Я смотрю, как Моллой пишет «Жесткую посадочку» (которая в конце концов закроется посреди гастролей в Филадельфии). Он печатает за столом часами, ни разу даже не улыбнувшись. Инго снова применяет цейтрафер. Смены дня/ночи я считаю по подвальному окошку на уровне улицы. Триста семь раз: около десяти месяцев. Приходит и уходит Мадд, приносит еду, забирает тарелки. На этой скорости стрекот пишущей машинки сливается в единый продолжительный и ужасающий щелк-к-к-к-к-к-к, который регулярно, но ненадолго заглушается, когда Моллой исчезает из комнаты. Спит? Ходит в уборную? Однажды он возвращается в окровавленной одежде; снимает и сжигает ее в камине. Объяснения не предлагается.
Единственным сохранившимся упоминанием «Жесткой посадочки» оказывается следующая рецензия о постановке в «Кинг-Опера-Хаусе» в Ван-Бурене, Арканзас.
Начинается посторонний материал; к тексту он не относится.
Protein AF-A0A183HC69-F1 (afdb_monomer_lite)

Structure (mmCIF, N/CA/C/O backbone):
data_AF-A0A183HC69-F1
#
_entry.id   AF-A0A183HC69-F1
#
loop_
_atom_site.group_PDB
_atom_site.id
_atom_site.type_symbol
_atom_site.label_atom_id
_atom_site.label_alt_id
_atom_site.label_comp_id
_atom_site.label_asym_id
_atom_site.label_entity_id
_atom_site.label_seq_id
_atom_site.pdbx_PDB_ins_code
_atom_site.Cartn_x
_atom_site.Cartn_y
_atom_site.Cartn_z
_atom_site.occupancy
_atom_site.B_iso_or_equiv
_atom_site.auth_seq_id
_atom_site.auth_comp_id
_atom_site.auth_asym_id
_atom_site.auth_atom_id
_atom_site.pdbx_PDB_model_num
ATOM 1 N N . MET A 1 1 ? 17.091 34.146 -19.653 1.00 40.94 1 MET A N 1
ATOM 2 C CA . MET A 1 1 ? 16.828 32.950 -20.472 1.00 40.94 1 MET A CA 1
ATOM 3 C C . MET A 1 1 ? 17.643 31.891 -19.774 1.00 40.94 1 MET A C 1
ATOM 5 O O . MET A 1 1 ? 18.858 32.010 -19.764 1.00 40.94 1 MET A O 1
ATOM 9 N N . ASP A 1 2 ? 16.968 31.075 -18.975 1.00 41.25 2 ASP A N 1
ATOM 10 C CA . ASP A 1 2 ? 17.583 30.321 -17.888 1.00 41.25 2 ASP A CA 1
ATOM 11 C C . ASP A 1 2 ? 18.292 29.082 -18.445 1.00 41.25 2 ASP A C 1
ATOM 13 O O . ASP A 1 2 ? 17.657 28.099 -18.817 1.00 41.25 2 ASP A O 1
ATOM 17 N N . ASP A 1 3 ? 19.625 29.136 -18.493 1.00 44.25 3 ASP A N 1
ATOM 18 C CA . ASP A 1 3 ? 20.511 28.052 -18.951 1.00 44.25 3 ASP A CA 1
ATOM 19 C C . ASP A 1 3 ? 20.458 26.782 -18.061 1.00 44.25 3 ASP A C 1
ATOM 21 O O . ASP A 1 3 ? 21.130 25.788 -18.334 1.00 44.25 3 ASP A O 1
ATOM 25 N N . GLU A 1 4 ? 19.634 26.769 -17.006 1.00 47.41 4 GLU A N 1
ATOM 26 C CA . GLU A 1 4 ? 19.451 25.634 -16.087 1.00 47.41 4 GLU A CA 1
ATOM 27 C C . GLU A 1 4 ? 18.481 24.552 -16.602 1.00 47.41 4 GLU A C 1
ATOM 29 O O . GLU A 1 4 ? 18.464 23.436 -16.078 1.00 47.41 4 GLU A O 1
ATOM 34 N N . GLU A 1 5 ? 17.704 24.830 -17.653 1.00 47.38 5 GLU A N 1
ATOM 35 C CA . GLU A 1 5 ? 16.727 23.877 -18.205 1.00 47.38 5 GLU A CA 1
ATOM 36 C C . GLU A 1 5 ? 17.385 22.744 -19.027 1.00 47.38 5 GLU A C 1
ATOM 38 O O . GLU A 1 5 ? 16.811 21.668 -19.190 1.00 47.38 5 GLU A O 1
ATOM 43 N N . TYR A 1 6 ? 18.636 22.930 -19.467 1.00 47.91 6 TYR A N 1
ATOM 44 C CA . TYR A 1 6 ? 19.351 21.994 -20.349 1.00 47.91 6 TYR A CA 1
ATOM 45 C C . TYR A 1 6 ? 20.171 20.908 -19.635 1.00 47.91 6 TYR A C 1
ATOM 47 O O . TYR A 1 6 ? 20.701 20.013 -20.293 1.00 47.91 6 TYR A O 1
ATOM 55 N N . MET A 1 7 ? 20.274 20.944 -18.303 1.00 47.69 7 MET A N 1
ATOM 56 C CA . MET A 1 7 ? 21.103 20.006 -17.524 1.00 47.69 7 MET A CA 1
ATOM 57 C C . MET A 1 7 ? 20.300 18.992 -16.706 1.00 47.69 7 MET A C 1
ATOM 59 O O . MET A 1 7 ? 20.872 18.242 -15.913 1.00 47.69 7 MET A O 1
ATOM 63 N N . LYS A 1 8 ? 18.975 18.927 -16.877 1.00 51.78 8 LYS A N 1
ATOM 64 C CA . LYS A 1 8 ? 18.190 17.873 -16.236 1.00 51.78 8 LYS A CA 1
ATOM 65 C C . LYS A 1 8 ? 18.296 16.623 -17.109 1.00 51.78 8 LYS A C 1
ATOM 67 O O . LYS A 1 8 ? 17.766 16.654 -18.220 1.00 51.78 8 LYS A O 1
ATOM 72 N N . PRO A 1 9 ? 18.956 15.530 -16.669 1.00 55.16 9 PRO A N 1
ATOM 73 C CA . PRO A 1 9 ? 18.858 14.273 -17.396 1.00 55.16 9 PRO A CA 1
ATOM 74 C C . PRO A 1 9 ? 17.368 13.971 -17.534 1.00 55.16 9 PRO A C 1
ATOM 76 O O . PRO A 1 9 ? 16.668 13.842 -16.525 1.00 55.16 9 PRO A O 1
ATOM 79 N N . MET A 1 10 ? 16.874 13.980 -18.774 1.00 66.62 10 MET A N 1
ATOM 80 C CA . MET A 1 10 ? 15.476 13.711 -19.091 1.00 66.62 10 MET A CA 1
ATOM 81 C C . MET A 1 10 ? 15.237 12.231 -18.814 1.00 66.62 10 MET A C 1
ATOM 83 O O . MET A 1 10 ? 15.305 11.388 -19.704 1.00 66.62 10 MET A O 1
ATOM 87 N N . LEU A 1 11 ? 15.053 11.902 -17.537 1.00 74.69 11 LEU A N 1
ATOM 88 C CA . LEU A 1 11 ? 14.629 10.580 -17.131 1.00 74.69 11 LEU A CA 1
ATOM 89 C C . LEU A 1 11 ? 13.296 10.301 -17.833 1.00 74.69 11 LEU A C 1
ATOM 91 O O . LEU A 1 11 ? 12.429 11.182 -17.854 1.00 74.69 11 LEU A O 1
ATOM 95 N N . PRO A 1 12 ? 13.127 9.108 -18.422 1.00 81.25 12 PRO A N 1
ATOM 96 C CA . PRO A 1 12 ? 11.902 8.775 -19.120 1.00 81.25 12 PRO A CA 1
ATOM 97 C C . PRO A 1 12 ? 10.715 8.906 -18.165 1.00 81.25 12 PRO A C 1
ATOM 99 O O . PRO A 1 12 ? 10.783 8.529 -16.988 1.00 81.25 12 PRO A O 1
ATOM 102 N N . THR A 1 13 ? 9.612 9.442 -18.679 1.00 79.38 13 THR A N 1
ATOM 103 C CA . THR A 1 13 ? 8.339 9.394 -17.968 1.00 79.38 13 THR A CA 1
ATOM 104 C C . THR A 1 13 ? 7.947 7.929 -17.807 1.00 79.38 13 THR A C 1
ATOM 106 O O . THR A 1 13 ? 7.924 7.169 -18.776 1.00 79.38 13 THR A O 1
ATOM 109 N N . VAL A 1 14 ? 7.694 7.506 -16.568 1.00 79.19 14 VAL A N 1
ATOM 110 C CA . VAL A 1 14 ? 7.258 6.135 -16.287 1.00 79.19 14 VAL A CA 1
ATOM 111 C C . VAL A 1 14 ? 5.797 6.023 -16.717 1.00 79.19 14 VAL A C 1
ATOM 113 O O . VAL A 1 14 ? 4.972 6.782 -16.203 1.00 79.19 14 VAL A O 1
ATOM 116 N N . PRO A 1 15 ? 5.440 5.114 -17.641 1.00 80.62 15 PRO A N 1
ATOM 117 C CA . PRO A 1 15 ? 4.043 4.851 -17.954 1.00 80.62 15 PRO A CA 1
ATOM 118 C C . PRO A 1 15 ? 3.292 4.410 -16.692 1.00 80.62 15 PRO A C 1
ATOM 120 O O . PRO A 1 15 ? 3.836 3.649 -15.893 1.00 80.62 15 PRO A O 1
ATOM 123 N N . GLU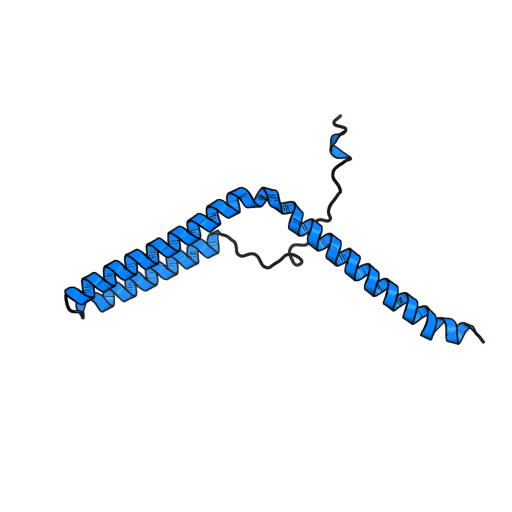 A 1 16 ? 2.026 4.809 -16.535 1.00 69.38 16 GLU A N 1
ATOM 124 C CA . GLU A 1 16 ? 1.218 4.523 -15.329 1.00 69.38 16 GLU A CA 1
ATOM 125 C C . GLU A 1 16 ? 1.163 3.033 -14.939 1.00 69.38 16 GLU A C 1
ATOM 127 O O . GLU A 1 16 ? 0.928 2.704 -13.780 1.00 69.38 16 GLU A O 1
ATOM 132 N N . LYS A 1 17 ? 1.397 2.122 -15.892 1.00 67.88 17 LYS A N 1
ATOM 133 C CA . LYS A 1 17 ? 1.348 0.665 -15.694 1.00 67.88 17 LYS A CA 1
ATOM 134 C C . LYS A 1 17 ? 2.704 0.008 -15.411 1.00 67.88 17 LYS A C 1
ATOM 136 O O . LYS A 1 17 ? 2.729 -1.181 -15.117 1.00 67.88 17 LYS A O 1
ATOM 141 N N . CYS A 1 18 ? 3.808 0.746 -15.523 1.00 69.38 18 CYS A N 1
ATOM 142 C CA . CYS A 1 18 ? 5.166 0.206 -15.386 1.00 69.38 18 CYS A CA 1
ATOM 143 C C . CYS A 1 18 ? 5.790 0.477 -14.007 1.00 69.38 18 CYS A C 1
ATOM 145 O O . CYS A 1 18 ? 6.918 0.063 -13.755 1.00 69.38 18 CYS A O 1
ATOM 147 N N . GLY A 1 19 ? 5.085 1.183 -13.118 1.00 68.44 19 GLY A N 1
ATOM 148 C CA . GLY A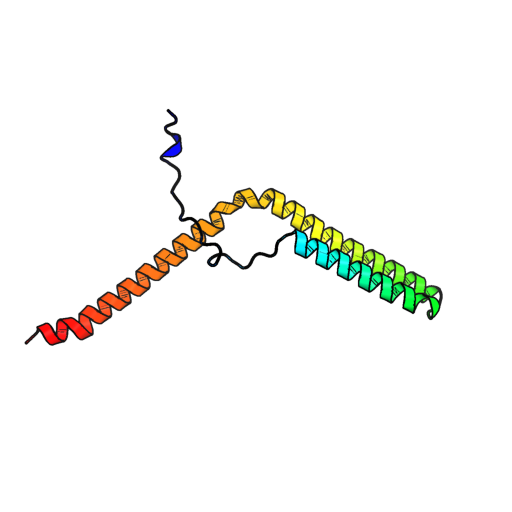 1 19 ? 5.518 1.404 -11.739 1.00 68.44 19 GLY A CA 1
ATOM 149 C C . GLY A 1 19 ? 5.088 0.275 -10.790 1.00 68.44 19 GLY A C 1
ATOM 150 O O . GLY A 1 19 ? 4.164 -0.479 -11.104 1.00 68.44 19 GLY A O 1
ATOM 151 N N . PRO A 1 20 ? 5.706 0.167 -9.597 1.00 71.12 20 PRO A N 1
ATOM 152 C CA . PRO A 1 20 ? 5.201 -0.698 -8.534 1.00 71.12 20 PRO A CA 1
ATOM 153 C C . PRO A 1 20 ? 3.728 -0.379 -8.234 1.00 71.12 20 PRO A C 1
ATOM 155 O O . PRO A 1 20 ? 3.344 0.792 -8.296 1.00 71.12 20 PRO A O 1
ATOM 158 N N . PRO A 1 21 ? 2.896 -1.372 -7.873 1.00 80.25 21 PRO A N 1
ATOM 159 C CA . PRO A 1 21 ? 1.500 -1.123 -7.539 1.00 80.25 21 PRO A CA 1
ATOM 160 C C . PRO A 1 21 ? 1.402 -0.125 -6.380 1.00 80.25 21 PRO A C 1
ATOM 162 O O . PRO A 1 21 ? 1.997 -0.320 -5.318 1.00 80.25 21 PRO A O 1
ATOM 165 N N . VAL A 1 22 ? 0.635 0.947 -6.585 1.00 85.25 22 VAL A N 1
ATOM 166 C CA . VAL A 1 22 ? 0.408 1.994 -5.583 1.00 85.25 22 VAL A CA 1
ATOM 167 C C . VAL A 1 22 ? -1.025 1.946 -5.070 1.00 85.25 22 VAL A C 1
ATOM 169 O O . VAL A 1 22 ? -1.974 1.796 -5.835 1.00 85.25 22 VAL A O 1
ATOM 172 N N . ILE A 1 23 ? -1.187 2.102 -3.757 1.00 89.69 23 ILE A N 1
ATOM 173 C CA . ILE A 1 23 ? -2.496 2.247 -3.117 1.00 89.69 23 ILE A CA 1
ATOM 174 C C . ILE A 1 23 ? -2.658 3.720 -2.738 1.00 89.69 23 ILE A C 1
ATOM 176 O O . ILE A 1 23 ? -1.817 4.244 -1.998 1.00 89.69 23 ILE A O 1
ATOM 180 N N . PRO A 1 24 ? -3.712 4.416 -3.203 1.00 91.56 24 PRO A N 1
ATOM 181 C CA . PRO A 1 24 ? -3.929 5.798 -2.811 1.00 91.56 24 PRO A CA 1
ATOM 182 C C . PRO A 1 24 ? -4.167 5.893 -1.303 1.00 91.56 24 PRO A C 1
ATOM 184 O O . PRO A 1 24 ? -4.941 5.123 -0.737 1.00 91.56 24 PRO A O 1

Рецензия Эдны Чалмерс, театрального критика, «Ван Бурен Пресс Аргус»:
«Жесткая посадочка» — музыкальное ревю, что ставится в «Кинг-Опера-Хаусе», — это диковинка, какую мистеру Роберту Рипли захотелось бы включить в свою следующую радиопередачу «Хотите — верьте, хотите — нет». Впрочем, ему бы лучше поторопиться, поскольку вечер, когда приходила я, аншлагом не назвать. Внешне выполненный по примеру постановок г-д Олсена и Джонсона, на этом вечере комедии и песни трудно опознать то или другое. Предпосылка, если ее можно так назвать, судя по всему, в том, что Бад Мадд и Чик Моллой — два сердитых и немногословных следователя Комитета гражданской авиации, ведущих дело о крушении рейса 605 «Восточных авиалиний» 1947 года. Если вы с ходу не видите комедийного потенциала в сюжете об исторической катастрофе, в которой потеряли жизни 53 человека, то вы сойдетесь во мнении с рецензентом. Сумасбродная история повествует о двух следователях с одинаковым характером и гардеробом, пока они соглашаются друг с другом о причине несчастного случая. В наличии также призраки погибших, семьи жертв и местные очевидцы. У всех тот же характер, что и у Мадда и Моллоя. Даже у девушек на подтанцовке есть усы.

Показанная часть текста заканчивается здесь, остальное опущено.